«Il n’y a pas un jour où l’on ne remercie pas Marguerite Bays»

jeu, 14. fév. 2019
Norbert et Virginie Baudois, 88 et 22 ans, feront le déplacement jusqu’à Rome cet automne pour la cérémonie de canonisation de Marguerite Bays. ANTOINE VULLIOUD

PAR CLAIRE PASQUIER

Pour atteindre la ferme des Baudois à Siviriez, on emprunte la route de La Pierraz. La Pierraz, c’est le lieu-dit où Marguerite Bays a vécu toute sa vie, de 1815 à 1879. A un kilomètre et demi de ce lieu mystique, la grande demeure familiale se dresse dans le blanc de l’hiver. Le chien accueille fougueusement les visiteurs, la famille, chaleureusement.

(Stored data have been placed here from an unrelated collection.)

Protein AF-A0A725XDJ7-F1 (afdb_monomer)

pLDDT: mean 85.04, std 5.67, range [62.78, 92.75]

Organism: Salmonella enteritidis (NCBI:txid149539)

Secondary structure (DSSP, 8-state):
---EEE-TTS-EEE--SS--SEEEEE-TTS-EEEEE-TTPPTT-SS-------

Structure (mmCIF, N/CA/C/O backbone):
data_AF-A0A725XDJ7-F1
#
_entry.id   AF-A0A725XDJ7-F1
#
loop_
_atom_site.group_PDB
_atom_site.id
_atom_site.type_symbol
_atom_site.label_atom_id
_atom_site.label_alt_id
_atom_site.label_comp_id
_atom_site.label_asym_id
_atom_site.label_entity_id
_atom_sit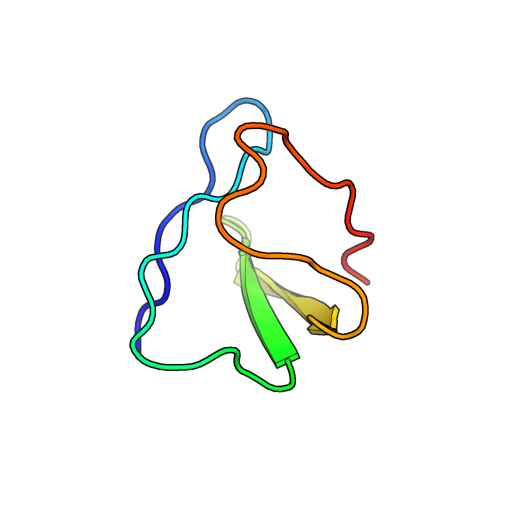e.label_seq_id
_atom_site.pdbx_PDB_ins_code
_atom_site.Cartn_x
_atom_site.Cartn_y
_atom_site.Cartn_z
_atom_site.occupancy
_atom_site.B_iso_or_equiv
_atom_site.auth_seq_id
_atom_site.auth_comp_id
_atom_site.auth_asym_id
_atom_site.auth_atom_id
_atom_site.pdbx_PDB_model_num
ATOM 1 N N . LEU A 1 1 ? 6.860 -12.744 -0.288 1.00 62.78 1 LEU A N 1
ATOM 2 C CA . LEU A 1 1 ? 5.506 -13.294 -0.503 1.00 62.78 1 LEU A CA 1
ATOM 3 C C . LEU A 1 1 ? 4.780 -12.323 -1.414 1.00 62.78 1 LEU A C 1
ATOM 5 O O . LEU A 1 1 ? 4.912 -11.129 -1.170 1.00 62.78 1 LEU A O 1
ATOM 9 N N . ASP A 1 2 ? 4.076 -12.814 -2.429 1.00 70.12 2 ASP A N 1
ATOM 10 C CA . ASP A 1 2 ? 3.152 -11.978 -3.199 1.00 70.12 2 ASP A CA 1
ATOM 11 C C . ASP A 1 2 ? 1.927 -11.673 -2.321 1.00 70.12 2 ASP A C 1
ATOM 13 O O . ASP A 1 2 ? 1.351 -12.577 -1.712 1.00 70.12 2 ASP A O 1
ATOM 17 N N . ALA A 1 3 ? 1.619 -10.388 -2.172 1.00 73.06 3 ALA A N 1
ATOM 18 C CA . ALA A 1 3 ? 0.575 -9.882 -1.292 1.00 73.06 3 ALA A CA 1
ATOM 19 C C . ALA A 1 3 ? -0.797 -9.805 -1.980 1.00 73.06 3 ALA A C 1
ATOM 21 O O . ALA A 1 3 ? -1.811 -9.754 -1.280 1.00 73.06 3 ALA A O 1
ATOM 22 N N . GLY A 1 4 ? -0.838 -9.778 -3.316 1.00 81.19 4 GLY A N 1
ATOM 23 C CA . GLY A 1 4 ? -2.039 -9.516 -4.104 1.00 81.19 4 GLY A CA 1
ATOM 24 C C . GLY A 1 4 ? -1.765 -8.613 -5.308 1.00 81.19 4 GLY A C 1
ATOM 25 O O . GLY A 1 4 ? -0.623 -8.321 -5.644 1.00 81.19 4 GLY A O 1
ATOM 26 N N . PHE A 1 5 ? -2.832 -8.137 -5.950 1.00 81.50 5 PHE A N 1
ATOM 27 C CA . PHE A 1 5 ? -2.752 -7.279 -7.135 1.00 81.50 5 PHE A CA 1
ATOM 28 C C . PHE A 1 5 ? -3.544 -5.980 -6.950 1.00 81.50 5 PHE A C 1
ATOM 30 O O . PHE A 1 5 ? -4.483 -5.904 -6.152 1.00 81.50 5 PHE A O 1
ATOM 37 N N . ILE A 1 6 ? -3.166 -4.958 -7.719 1.00 82.31 6 ILE A N 1
ATOM 38 C CA . ILE A 1 6 ? -3.866 -3.673 -7.788 1.00 82.31 6 ILE A CA 1
ATOM 39 C C . ILE A 1 6 ? -4.798 -3.703 -9.001 1.00 82.31 6 ILE A C 1
ATOM 41 O O . ILE A 1 6 ? -4.356 -3.923 -10.128 1.00 82.31 6 ILE A O 1
ATOM 45 N N . ALA A 1 7 ? -6.094 -3.499 -8.779 1.00 83.00 7 ALA A N 1
ATOM 46 C CA . ALA A 1 7 ? -7.074 -3.361 -9.851 1.00 83.00 7 ALA A CA 1
ATOM 47 C C . ALA A 1 7 ? -6.853 -2.055 -10.639 1.00 83.00 7 ALA A C 1
ATOM 49 O O . ALA A 1 7 ? -6.281 -1.098 -10.124 1.00 83.00 7 ALA A O 1
ATOM 50 N N . GLY A 1 8 ? -7.355 -1.974 -11.877 1.00 77.50 8 GLY A N 1
ATOM 51 C CA . GLY A 1 8 ? -7.111 -0.830 -12.775 1.00 77.50 8 GLY A CA 1
ATOM 52 C C . GLY A 1 8 ? -7.580 0.542 -12.261 1.00 77.50 8 GLY A C 1
ATOM 53 O O . GLY A 1 8 ? -7.165 1.565 -12.791 1.00 77.50 8 GLY A O 1
ATOM 54 N N . ASN A 1 9 ? -8.407 0.580 -11.215 1.00 83.00 9 ASN A N 1
ATOM 55 C CA . ASN A 1 9 ? -8.824 1.796 -10.514 1.00 83.00 9 ASN A CA 1
ATOM 56 C C . ASN A 1 9 ? -7.957 2.137 -9.282 1.00 83.00 9 ASN A C 1
ATOM 58 O O . ASN A 1 9 ? -8.343 2.996 -8.494 1.00 83.00 9 ASN A O 1
ATOM 62 N N . GLY A 1 10 ? -6.829 1.451 -9.08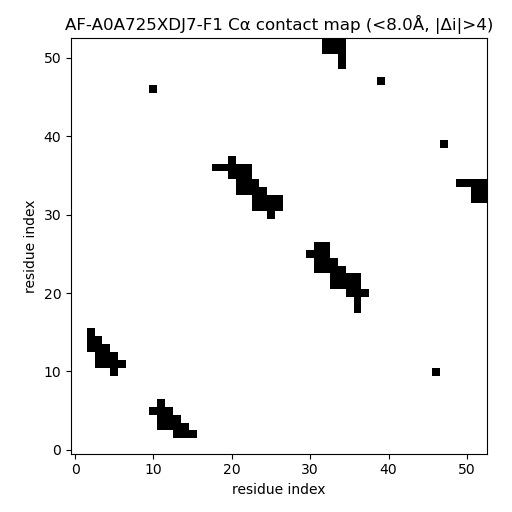0 1.00 82.88 10 GLY A N 1
ATOM 63 C CA . GLY A 1 10 ? -5.908 1.686 -7.965 1.00 82.88 10 GLY A CA 1
ATOM 64 C C . GLY A 1 10 ? -6.275 0.975 -6.658 1.00 82.88 10 GLY A C 1
ATOM 65 O O . GLY A 1 10 ? -5.639 1.225 -5.639 1.00 82.88 10 GLY A O 1
ATOM 66 N N . VAL A 1 11 ? -7.278 0.086 -6.652 1.00 87.88 11 VAL A N 1
ATOM 67 C CA . VAL A 1 11 ? -7.672 -0.652 -5.440 1.00 87.88 11 VAL A CA 1
ATOM 68 C C . VAL A 1 11 ? -6.801 -1.890 -5.259 1.00 87.88 11 VAL A C 1
ATOM 70 O O . VAL A 1 11 ? -6.784 -2.779 -6.107 1.00 87.88 11 VAL A O 1
ATOM 73 N N . LEU A 1 12 ? -6.121 -1.964 -4.117 1.00 86.31 12 LEU A N 1
ATOM 74 C CA . LEU A 1 12 ? -5.318 -3.108 -3.701 1.00 86.31 12 LEU A CA 1
ATOM 75 C C . LEU A 1 12 ? -6.128 -4.023 -2.773 1.00 86.31 12 LEU A C 1
ATOM 77 O O . LEU A 1 12 ? -6.585 -3.596 -1.712 1.00 86.31 12 LEU A O 1
ATOM 81 N N . LEU A 1 13 ? -6.266 -5.293 -3.154 1.00 84.38 13 LEU A N 1
ATOM 82 C CA . LEU A 1 13 ? -6.815 -6.352 -2.306 1.00 84.38 13 LEU A CA 1
ATOM 83 C C . LEU A 1 13 ? -5.678 -7.279 -1.875 1.00 84.38 13 LEU A C 1
ATOM 85 O O . LEU A 1 13 ? -5.017 -7.881 -2.718 1.00 84.38 13 LEU A O 1
ATOM 89 N N . MET A 1 14 ? -5.465 -7.402 -0.564 1.00 82.56 14 MET A N 1
ATOM 90 C CA . MET A 1 14 ? -4.443 -8.279 0.012 1.00 82.56 14 MET A CA 1
ATOM 91 C C . MET A 1 14 ? -5.082 -9.281 0.962 1.00 82.56 14 MET A C 1
ATOM 93 O O . MET A 1 14 ? -5.903 -8.906 1.800 1.00 82.56 14 MET A O 1
ATOM 97 N N . ASN A 1 15 ? -4.672 -10.544 0.864 1.00 81.19 15 ASN A N 1
ATOM 98 C CA . ASN A 1 15 ? -5.042 -11.574 1.827 1.00 81.19 15 ASN A CA 1
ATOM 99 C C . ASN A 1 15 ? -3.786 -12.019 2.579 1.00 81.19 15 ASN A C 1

«Il n’y a pas un jour où l’on ne remercie pas Marguerite Bays.» Assis à la table de la cuisine, Norbert Baudois, sa petite-fille Virginie et sa bellefille Eliane reviennent sur cet accident, ce «moment douloureux», qui, en toute logique, n’aurait pas dû avoir l’issue qu’on lui connaît aujourd’hui. Reconnu comme tel, ce miracle permettra la canonisation de la bienheureuse (lire cidessous).

L’événement remonte au 6 mars 1998. Avec quatre de ses petits-enfants, Norbert Baudois retire les barrières pare-neige sur le domaine familial. Virginie, 22 mois, et sa sœur âgée de 8 ans, sont assises sur le tracteur lorsque la petite chute. Le grand-papa ne peut la dégager à temps. La roue l’écrase alors sur toute sa longueur, tête comprise. Il la ramasse inerte… Mais quelques secondes plus tard, Virginie commence à pleurer dans ses bras. Il remercie immédiatement Marguerite Bays à haute voix. «Elle devait être écrabouillée morte. Cela ne pouvait pas être autre chose qu’un miracle», affirme-t-il, les yeux humides en direction de sa petitefille. Pourquoi avoir invoqué la bienheureuse? L’agriculteur et sa femme Yvonne la prient chaque soir pour protéger leurs petits-enfants. «Depuis le jour où j’ai vu un tableau représentant Marguerite Bays entourée d’enfants.»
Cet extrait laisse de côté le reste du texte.